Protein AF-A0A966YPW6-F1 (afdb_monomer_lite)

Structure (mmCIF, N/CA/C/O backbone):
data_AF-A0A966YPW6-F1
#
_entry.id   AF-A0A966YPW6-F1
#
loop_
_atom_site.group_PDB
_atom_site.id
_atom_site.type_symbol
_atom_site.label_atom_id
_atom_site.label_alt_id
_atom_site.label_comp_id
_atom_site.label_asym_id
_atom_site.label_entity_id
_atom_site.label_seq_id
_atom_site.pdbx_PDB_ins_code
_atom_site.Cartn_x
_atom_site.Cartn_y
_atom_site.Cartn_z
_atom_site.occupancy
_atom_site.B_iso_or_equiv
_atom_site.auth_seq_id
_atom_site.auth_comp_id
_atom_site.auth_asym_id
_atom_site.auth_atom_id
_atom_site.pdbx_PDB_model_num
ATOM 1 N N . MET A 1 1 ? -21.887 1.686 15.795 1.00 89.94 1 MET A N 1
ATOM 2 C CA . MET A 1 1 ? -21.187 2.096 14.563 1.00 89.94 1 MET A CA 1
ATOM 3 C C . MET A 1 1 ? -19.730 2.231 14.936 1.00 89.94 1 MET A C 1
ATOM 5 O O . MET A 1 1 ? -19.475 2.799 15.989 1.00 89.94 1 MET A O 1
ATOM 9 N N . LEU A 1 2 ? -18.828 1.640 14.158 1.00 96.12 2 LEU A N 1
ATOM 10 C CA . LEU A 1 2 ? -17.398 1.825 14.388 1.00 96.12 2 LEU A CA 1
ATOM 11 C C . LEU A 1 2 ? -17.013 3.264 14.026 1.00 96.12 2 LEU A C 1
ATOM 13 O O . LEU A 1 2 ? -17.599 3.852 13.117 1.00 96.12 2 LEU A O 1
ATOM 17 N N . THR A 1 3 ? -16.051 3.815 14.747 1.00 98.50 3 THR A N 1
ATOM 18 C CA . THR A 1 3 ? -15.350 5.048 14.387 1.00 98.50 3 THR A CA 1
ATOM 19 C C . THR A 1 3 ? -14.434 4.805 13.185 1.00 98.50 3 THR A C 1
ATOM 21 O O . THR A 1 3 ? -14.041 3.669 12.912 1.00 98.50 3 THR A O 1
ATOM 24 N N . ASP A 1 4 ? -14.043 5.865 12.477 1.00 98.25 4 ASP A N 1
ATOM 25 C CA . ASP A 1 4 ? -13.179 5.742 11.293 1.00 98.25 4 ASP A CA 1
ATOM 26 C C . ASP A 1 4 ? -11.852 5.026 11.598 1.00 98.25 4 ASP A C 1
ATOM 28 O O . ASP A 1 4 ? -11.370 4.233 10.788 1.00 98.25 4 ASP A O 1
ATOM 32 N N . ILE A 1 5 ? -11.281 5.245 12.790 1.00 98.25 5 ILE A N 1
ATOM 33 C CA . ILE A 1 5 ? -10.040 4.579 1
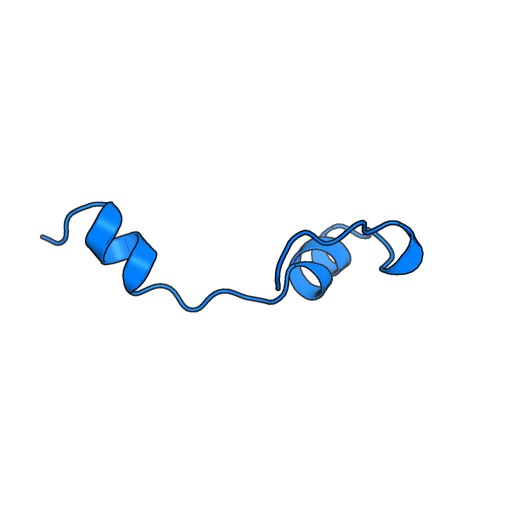3.206 1.00 98.25 5 ILE A CA 1
ATOM 34 C C . ILE A 1 5 ? -10.243 3.082 13.457 1.00 98.25 5 ILE A C 1
ATOM 36 O O . ILE A 1 5 ? -9.394 2.282 13.070 1.00 98.25 5 ILE A O 1
ATOM 40 N N . GLU A 1 6 ? -11.376 2.686 14.039 1.00 98.50 6 GLU A N 1
ATOM 41 C CA . GLU A 1 6 ? -11.710 1.273 14.248 1.00 98.50 6 GLU A CA 1
ATOM 42 C C . GLU A 1 6 ? -11.935 0.557 12.909 1.00 98.50 6 GLU A C 1
ATOM 44 O O . GLU A 1 6 ? -11.514 -0.586 12.743 1.00 98.50 6 GLU A O 1
ATOM 49 N N . ILE A 1 7 ? -12.533 1.240 11.925 1.00 98.38 7 ILE A N 1
ATOM 50 C CA . ILE A 1 7 ? -12.677 0.716 10.558 1.00 98.38 7 ILE A CA 1
ATOM 51 C C . ILE A 1 7 ? -11.300 0.535 9.907 1.00 98.38 7 ILE A C 1
ATOM 53 O O . ILE A 1 7 ? -11.023 -0.527 9.349 1.00 98.38 7 ILE A O 1
ATOM 57 N N . ALA A 1 8 ? -10.422 1.539 9.995 1.00 97.75 8 ALA A N 1
ATOM 58 C CA . ALA A 1 8 ? -9.083 1.479 9.408 1.00 97.75 8 ALA A CA 1
ATOM 59 C C . ALA A 1 8 ? -8.221 0.366 10.027 1.00 97.75 8 ALA A C 1
ATOM 61 O O . ALA A 1 8 ? -7.525 -0.345 9.306 1.00 97.75 8 ALA A O 1
ATOM 62 N N . GLN A 1 9 ? -8.297 0.178 11.347 1.00 97.88 9 GLN A N 1
ATOM 63 C CA . GLN A 1 9 ? -7.573 -0.881 12.058 1.00 97.88 9 GLN A CA 1
ATOM 64 C C . GLN A 1 9 ? -8.080 -2.289 11.724 1.00 97.88 9 GLN A C 1
ATOM 66 O O . GLN A 1 9 ? -7.300 -3.238 11.759 1.00 97.88 9 GLN A O 1
ATOM 71 N N . ALA A 1 10 ? -9.366 -2.438 11.397 1.00 98.00 10 ALA A N 1
ATOM 72 C CA . ALA A 1 10 ? -9.951 -3.720 11.012 1.00 98.00 10 ALA A CA 1
ATOM 73 C C . ALA A 1 10 ? -9.622 -4.139 9.564 1.00 98.00 10 ALA A C 1
ATOM 75 O O . ALA A 1 10 ? -9.867 -5.286 9.183 1.00 98.00 10 ALA A O 1
ATOM 76 N N . ALA A 1 11 ? -9.094 -3.232 8.737 1.00 97.81 11 ALA A N 1
ATOM 77 C CA . ALA A 1 11 ? -8.804 -3.509 7.337 1.00 97.81 11 ALA A CA 1
ATOM 78 C C . ALA A 1 11 ? -7.582 -4.429 7.165 1.00 97.81 11 ALA A C 1
ATOM 80 O O . ALA A 1 11 ? -6.554 -4.278 7.823 1.00 97.81 11 ALA A O 1
ATOM 81 N N . SER A 1 12 ? -7.666 -5.361 6.213 1.00 97.31 12 SER A N 1
ATOM 82 C CA . SER A 1 12 ? -6.508 -6.146 5.769 1.00 97.31 12 SER A CA 1
ATOM 83 C C . SER A 1 12 ? -5.748 -5.377 4.690 1.00 97.31 12 SER A C 1
ATOM 85 O O . SER A 1 12 ? -6.240 -5.225 3.570 1.00 97.31 12 SER A O 1
ATOM 87 N N . LEU A 1 13 ? -4.561 -4.873 5.030 1.00 95.94 13 LEU A N 1
ATOM 88 C CA . LEU A 1 13 ? -3.716 -4.131 4.095 1.00 95.94 13 LEU A CA 1
ATOM 89 C C . LEU A 1 13 ? -3.076 -5.071 3.070 1.00 95.94 13 LEU A C 1
ATOM 91 O O . LEU A 1 13 ? -2.571 -6.140 3.413 1.00 95.94 13 LEU A O 1
ATOM 95 N N . ARG A 1 14 ? -3.078 -4.643 1.807 1.00 95.81 14 ARG A N 1
ATOM 96 C CA . ARG A 1 14 ? -2.343 -5.304 0.725 1.00 95.81 14 ARG A CA 1
ATOM 97 C C . ARG A 1 14 ? -0.930 -4.723 0.636 1.00 95.81 14 ARG A C 1
ATOM 99 O O . ARG A 1 14 ? -0.788 -3.520 0.860 1.00 95.81 14 ARG A O 1
ATOM 106 N N . PRO A 1 15 ? 0.085 -5.516 0.254 1.00 96.12 15 PRO A N 1
ATOM 107 C CA . PRO A 1 15 ? 1.408 -4.989 -0.060 1.00 96.12 15 PRO A CA 1
ATOM 108 C C . PRO A 1 15 ? 1.325 -3.888 -1.120 1.00 96.12 15 PRO A C 1
ATOM 110 O O . PRO A 1 15 ? 0.614 -4.035 -2.121 1.00 96.12 15 PRO A O 1
ATOM 113 N N . ILE A 1 16 ? 2.084 -2.806 -0.937 1.00 96.06 16 ILE A N 1
ATOM 114 C CA . ILE A 1 16 ? 2.028 -1.657 -1.854 1.00 96.06 16 ILE A 
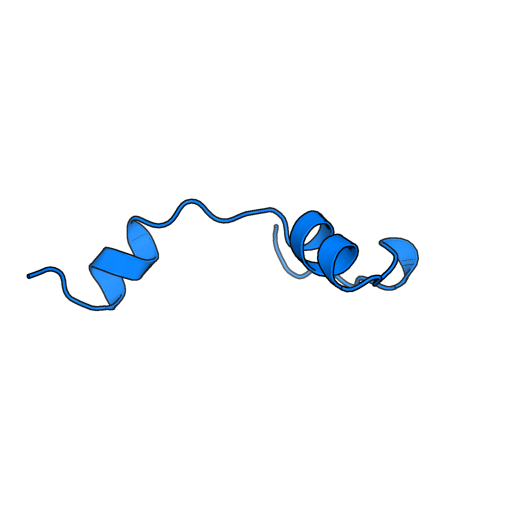CA 1
ATOM 115 C C . ILE A 1 16 ? 2.386 -2.038 -3.299 1.00 96.06 16 ILE A C 1
ATOM 117 O O . ILE A 1 16 ? 1.799 -1.505 -4.240 1.00 96.06 16 ILE A O 1
ATOM 121 N N . ALA A 1 17 ? 3.270 -3.024 -3.482 1.00 96.06 17 ALA A N 1
ATOM 122 C CA . ALA A 1 17 ? 3.640 -3.544 -4.796 1.00 96.06 17 ALA A CA 1
ATOM 123 C C . ALA A 1 17 ? 2.437 -4.111 -5.572 1.00 96.06 17 ALA A C 1
ATOM 125 O O . ALA A 1 17 ? 2.317 -3.880 -6.774 1.00 96.06 17 ALA A O 1
ATOM 126 N N . GLU A 1 18 ? 1.495 -4.786 -4.900 1.00 96.81 18 GLU A N 1
ATOM 127 C CA . GLU A 1 18 ? 0.295 -5.309 -5.564 1.00 96.81 18 GLU A CA 1
ATOM 128 C C . GLU A 1 18 ? -0.665 -4.197 -6.001 1.00 96.81 18 GLU A C 1
ATOM 130 O O . GLU A 1 18 ? -1.320 -4.296 -7.040 1.00 96.81 18 GLU A O 1
ATOM 135 N N . VAL A 1 19 ? -0.776 -3.145 -5.188 1.00 96.75 19 VAL A N 1
ATOM 136 C CA . VAL A 1 19 ? -1.616 -1.981 -5.492 1.00 96.75 19 VAL A CA 1
ATOM 137 C C . VAL A 1 19 ? -1.022 -1.203 -6.668 1.00 96.75 19 VAL A C 1
ATOM 139 O O . VAL A 1 19 ? -1.742 -0.846 -7.597 1.00 96.75 19 VAL A O 1
ATOM 142 N N . ALA A 1 20 ? 0.296 -1.003 -6.666 1.00 97.38 20 ALA A N 1
ATOM 143 C CA . ALA A 1 20 ? 1.040 -0.344 -7.734 1.00 97.38 20 ALA A CA 1
ATOM 144 C C . ALA A 1 20 ? 0.946 -1.103 -9.070 1.00 97.38 20 ALA A C 1
ATOM 146 O O . ALA A 1 20 ? 0.687 -0.503 -10.115 1.00 97.38 20 ALA A O 1
ATOM 147 N N . ALA A 1 21 ? 1.057 -2.434 -9.036 1.00 97.69 21 ALA A N 1
ATOM 148 C CA . ALA A 1 21 ? 0.915 -3.268 -10.224 1.00 97.69 21 ALA A CA 1
ATOM 149 C C . ALA A 1 21 ? -0.473 -3.131 -10.875 1.00 97.69 21 ALA A C 1
ATOM 151 O O . ALA A 1 21 ? -0.579 -3.113 -12.101 1.00 97.69 21 ALA A O 1
ATOM 152 N N . ALA A 1 22 ? -1.535 -2.961 -10.076 1.00 98.06 22 ALA A N 1
ATOM 153 C CA . ALA A 1 22 ? -2.900 -2.794 -10.585 1.00 98.06 22 ALA A CA 1
ATOM 154 C C . ALA A 1 22 ? -3.089 -1.521 -11.430 1.00 98.06 22 ALA A C 1
ATOM 156 O O . ALA A 1 22 ? -4.002 -1.461 -12.251 1.00 98.06 22 ALA A O 1
ATOM 157 N N . VAL A 1 23 ? -2.219 -0.522 -11.255 1.00 97.75 23 VAL A N 1
ATOM 158 C CA . VAL A 1 23 ? -2.200 0.720 -12.043 1.00 97.75 23 VAL A CA 1
ATOM 159 C C . VAL A 1 23 ? -1.024 0.784 -13.027 1.00 97.75 23 VAL A C 1
ATOM 161 O O . VAL A 1 23 ? -0.781 1.825 -13.632 1.00 97.75 23 VAL A O 1
ATOM 164 N N . GLY A 1 24 ? -0.308 -0.329 -13.221 1.00 97.88 24 GLY A N 1
ATOM 165 C CA . GLY A 1 24 ? 0.776 -0.449 -14.199 1.00 97.88 24 GLY A CA 1
ATOM 166 C C . GLY A 1 24 ? 2.124 0.120 -13.753 1.00 97.88 24 GLY A C 1
ATOM 167 O O . GLY A 1 24 ? 2.997 0.328 -14.594 1.00 97.88 24 GLY A O 1
ATOM 168 N N . VAL A 1 25 ? 2.322 0.370 -12.456 1.00 97.75 25 VAL A N 1
ATOM 169 C CA . VAL A 1 25 ? 3.615 0.822 -11.928 1.00 97.75 25 VAL A CA 1
ATOM 170 C C . VAL A 1 25 ? 4.526 -0.394 -11.712 1.00 97.75 25 VAL A C 1
ATOM 172 O O . VAL A 1 25 ? 4.154 -1.304 -10.966 1.00 97.75 25 VAL A O 1
ATOM 175 N N . PRO A 1 26 ? 5.711 -0.441 -12.349 1.00 96.62 26 PRO A N 1
ATOM 176 C CA . PRO A 1 26 ? 6.647 -1.542 -12.169 1.00 96.62 26 PRO A CA 1
ATOM 177 C C . PRO A 1 26 ? 7.326 -1.468 -10.798 1.00 96.62 26 PRO A C 1
ATOM 179 O O . PRO A 1 26 ? 7.631 -0.386 -10.303 1.00 96.62 26 PRO A O 1
ATOM 182 N N . GLU A 1 27 ? 7.647 -2.627 -10.223 1.00 94.88 27 GLU A N 1
ATOM 183 C CA . GLU A 1 27 ? 8.288 -2.729 -8.9
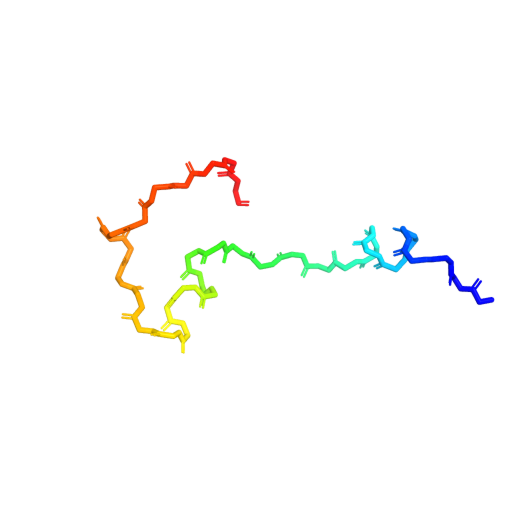03 1.00 
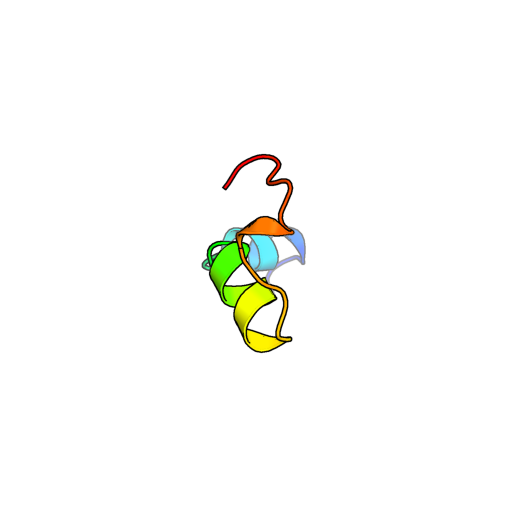94.88 27 GLU A CA 1
ATOM 184 C C . GLU A 1 27 ? 9.627 -1.980 -8.826 1.00 94.88 27 GLU A C 1
ATOM 186 O O . GLU A 1 27 ? 9.918 -1.337 -7.827 1.00 94.88 27 GLU A O 1
ATOM 191 N N . ALA A 1 28 ? 10.408 -1.970 -9.911 1.00 96.88 28 ALA A N 1
ATOM 192 C CA . ALA A 1 28 ? 11.679 -1.242 -9.983 1.00 96.88 28 ALA A CA 1
ATOM 193 C C . ALA A 1 28 ? 11.539 0.291 -9.881 1.00 96.88 28 ALA A C 1
ATOM 195 O O . ALA A 1 28 ? 12.535 0.973 -9.662 1.00 96.88 28 ALA A O 1
ATOM 196 N N . ALA A 1 29 ? 10.330 0.831 -10.067 1.00 97.38 29 ALA A N 1
ATOM 197 C CA . ALA A 1 29 ? 10.032 2.249 -9.878 1.00 97.38 29 ALA A CA 1
ATOM 198 C C . ALA A 1 29 ? 9.470 2.557 -8.476 1.00 97.38 29 ALA A C 1
ATOM 200 O O . ALA A 1 29 ? 9.107 3.702 -8.210 1.00 97.38 29 ALA A O 1
ATOM 201 N N . LEU A 1 30 ? 9.356 1.555 -7.594 1.00 96.50 30 LEU A N 1
ATOM 202 C CA . LEU A 1 30 ? 8.874 1.735 -6.229 1.00 96.50 30 LEU A CA 1
ATOM 203 C C . LEU A 1 30 ? 10.030 1.998 -5.265 1.00 96.50 30 LEU A C 1
ATOM 205 O O . LEU A 1 30 ? 10.989 1.233 -5.190 1.00 96.50 30 LEU A O 1
ATOM 209 N N . GLU A 1 31 ? 9.870 3.036 -4.450 1.00 97.00 31 GLU A N 1
ATOM 210 C CA . GLU A 1 31 ? 10.687 3.295 -3.264 1.00 97.00 31 GLU A CA 1
ATOM 211 C C . GLU A 1 31 ? 9.815 3.044 -2.020 1.00 97.00 31 GLU A C 1
ATOM 213 O O . GLU A 1 31 ? 9.069 3.932 -1.597 1.00 97.00 31 GLU A O 1
ATOM 218 N N . PRO A 1 32 ? 9.802 1.815 -1.468 1.00 94.06 32 PRO A N 1
ATOM 219 C CA . PRO A 1 32 ? 8.912 1.471 -0.367 1.00 94.06 32 PRO A CA 1
ATOM 220 C C . PRO A 1 32 ? 9.390 2.061 0.965 1.00 94.06 32 PRO A C 1
ATOM 222 O O . PRO A 1 32 ? 10.569 2.005 1.313 1.00 94.06 32 PRO A O 1
ATOM 225 N N . TYR A 1 33 ? 8.435 2.542 1.761 1.00 95.94 33 TYR A N 1
ATOM 226 C CA . TYR A 1 33 ? 8.647 2.985 3.139 1.00 95.94 33 TYR A CA 1
ATOM 227 C C . TYR A 1 33 ? 7.774 2.146 4.070 1.00 95.94 33 TYR A C 1
ATOM 229 O O . TYR A 1 33 ? 6.586 2.411 4.234 1.00 95.94 33 TYR A O 1
ATOM 237 N N . GLY A 1 34 ? 8.364 1.119 4.677 1.00 87.50 34 GLY A N 1
ATOM 238 C CA . GLY A 1 34 ? 7.598 0.088 5.378 1.00 87.50 34 GLY A CA 1
ATOM 239 C C . GLY A 1 34 ? 7.225 -1.070 4.
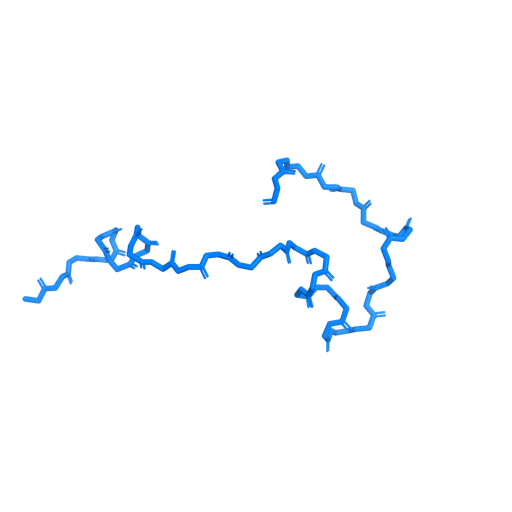449 1.00 87.50 34 GLY A C 1
ATOM 240 O O . GLY A 1 34 ? 7.992 -1.394 3.543 1.00 87.50 34 GLY A O 1
ATOM 241 N N . LYS A 1 35 ? 6.094 -1.730 4.721 1.00 72.75 35 LYS A N 1
ATOM 242 C CA . LYS A 1 35 ? 5.579 -2.876 3.952 1.00 72.75 35 LYS A CA 1
ATOM 243 C C . LYS A 1 35 ? 4.278 -2.513 3.249 1.00 72.75 35 LYS A C 1
ATOM 245 O O . LYS A 1 35 ? 3.482 -1.802 3.899 1.00 72.75 35 LYS A O 1
#

Radius of gyration: 13.19 Å; chains: 1; bounding box: 33×12×29 Å

Foldseek 3Di:
DDDPVRVVVPDDDDDVCVVCVVVPHHPVNDDDDDD

Secondary structure (DSSP, 8-
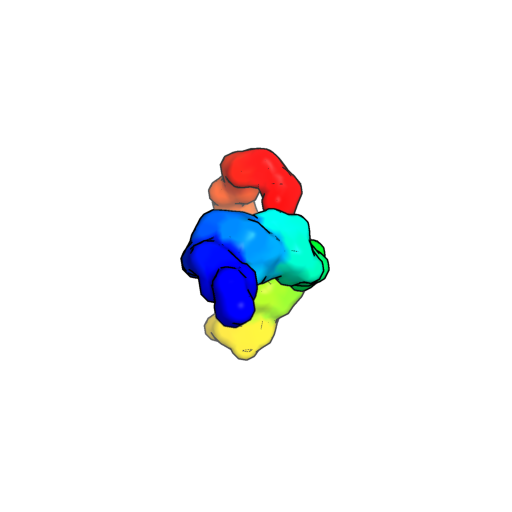state):
---HHHHHHHS-PPPHHHHHHHTT--GGG---S--

pLDDT: mean 95.89, std 4.54, range [72.75, 98.5]

Sequence (35 aa):
MLTDIEIAQAASLRPIAEVAAAVGVPEAALEPYGK
##############################
• **GOAL OF THE EXERCISE**: Would you restate word for word each line from the one that holds "ATOM 243 C C" to the end of the material, both ends included, without the pictures?

• **ANSWER SECTION**:
ATOM 243 C C . LYS A 1 35 ? 4.278 -2.513 3.249 1.00 72.75 35 LYS A C 1
ATOM 245 O O . LYS A 1 35 ? 3.482 -1.802 3.899 1.00 72.75 35 LYS A O 1
#

Radius of gyration: 13.19 Å; chains: 1; bounding box: 33×12×29 Å

Foldseek 3Di:
DDDPVRVVVPDDDDDVCVVCVVVPHHPVNDDDDDD

Secondary structure (DSSP, 8-
state):
---HHHHHHHS-PPPHHHHHHHTT--GGG---S--

pLDDT: mean 95.89, std 4.54, range [72.75, 98.5]

Sequence (35 aa):
MLTDIEIAQAASLRPIAEVAAAVGVPEAALEPYGK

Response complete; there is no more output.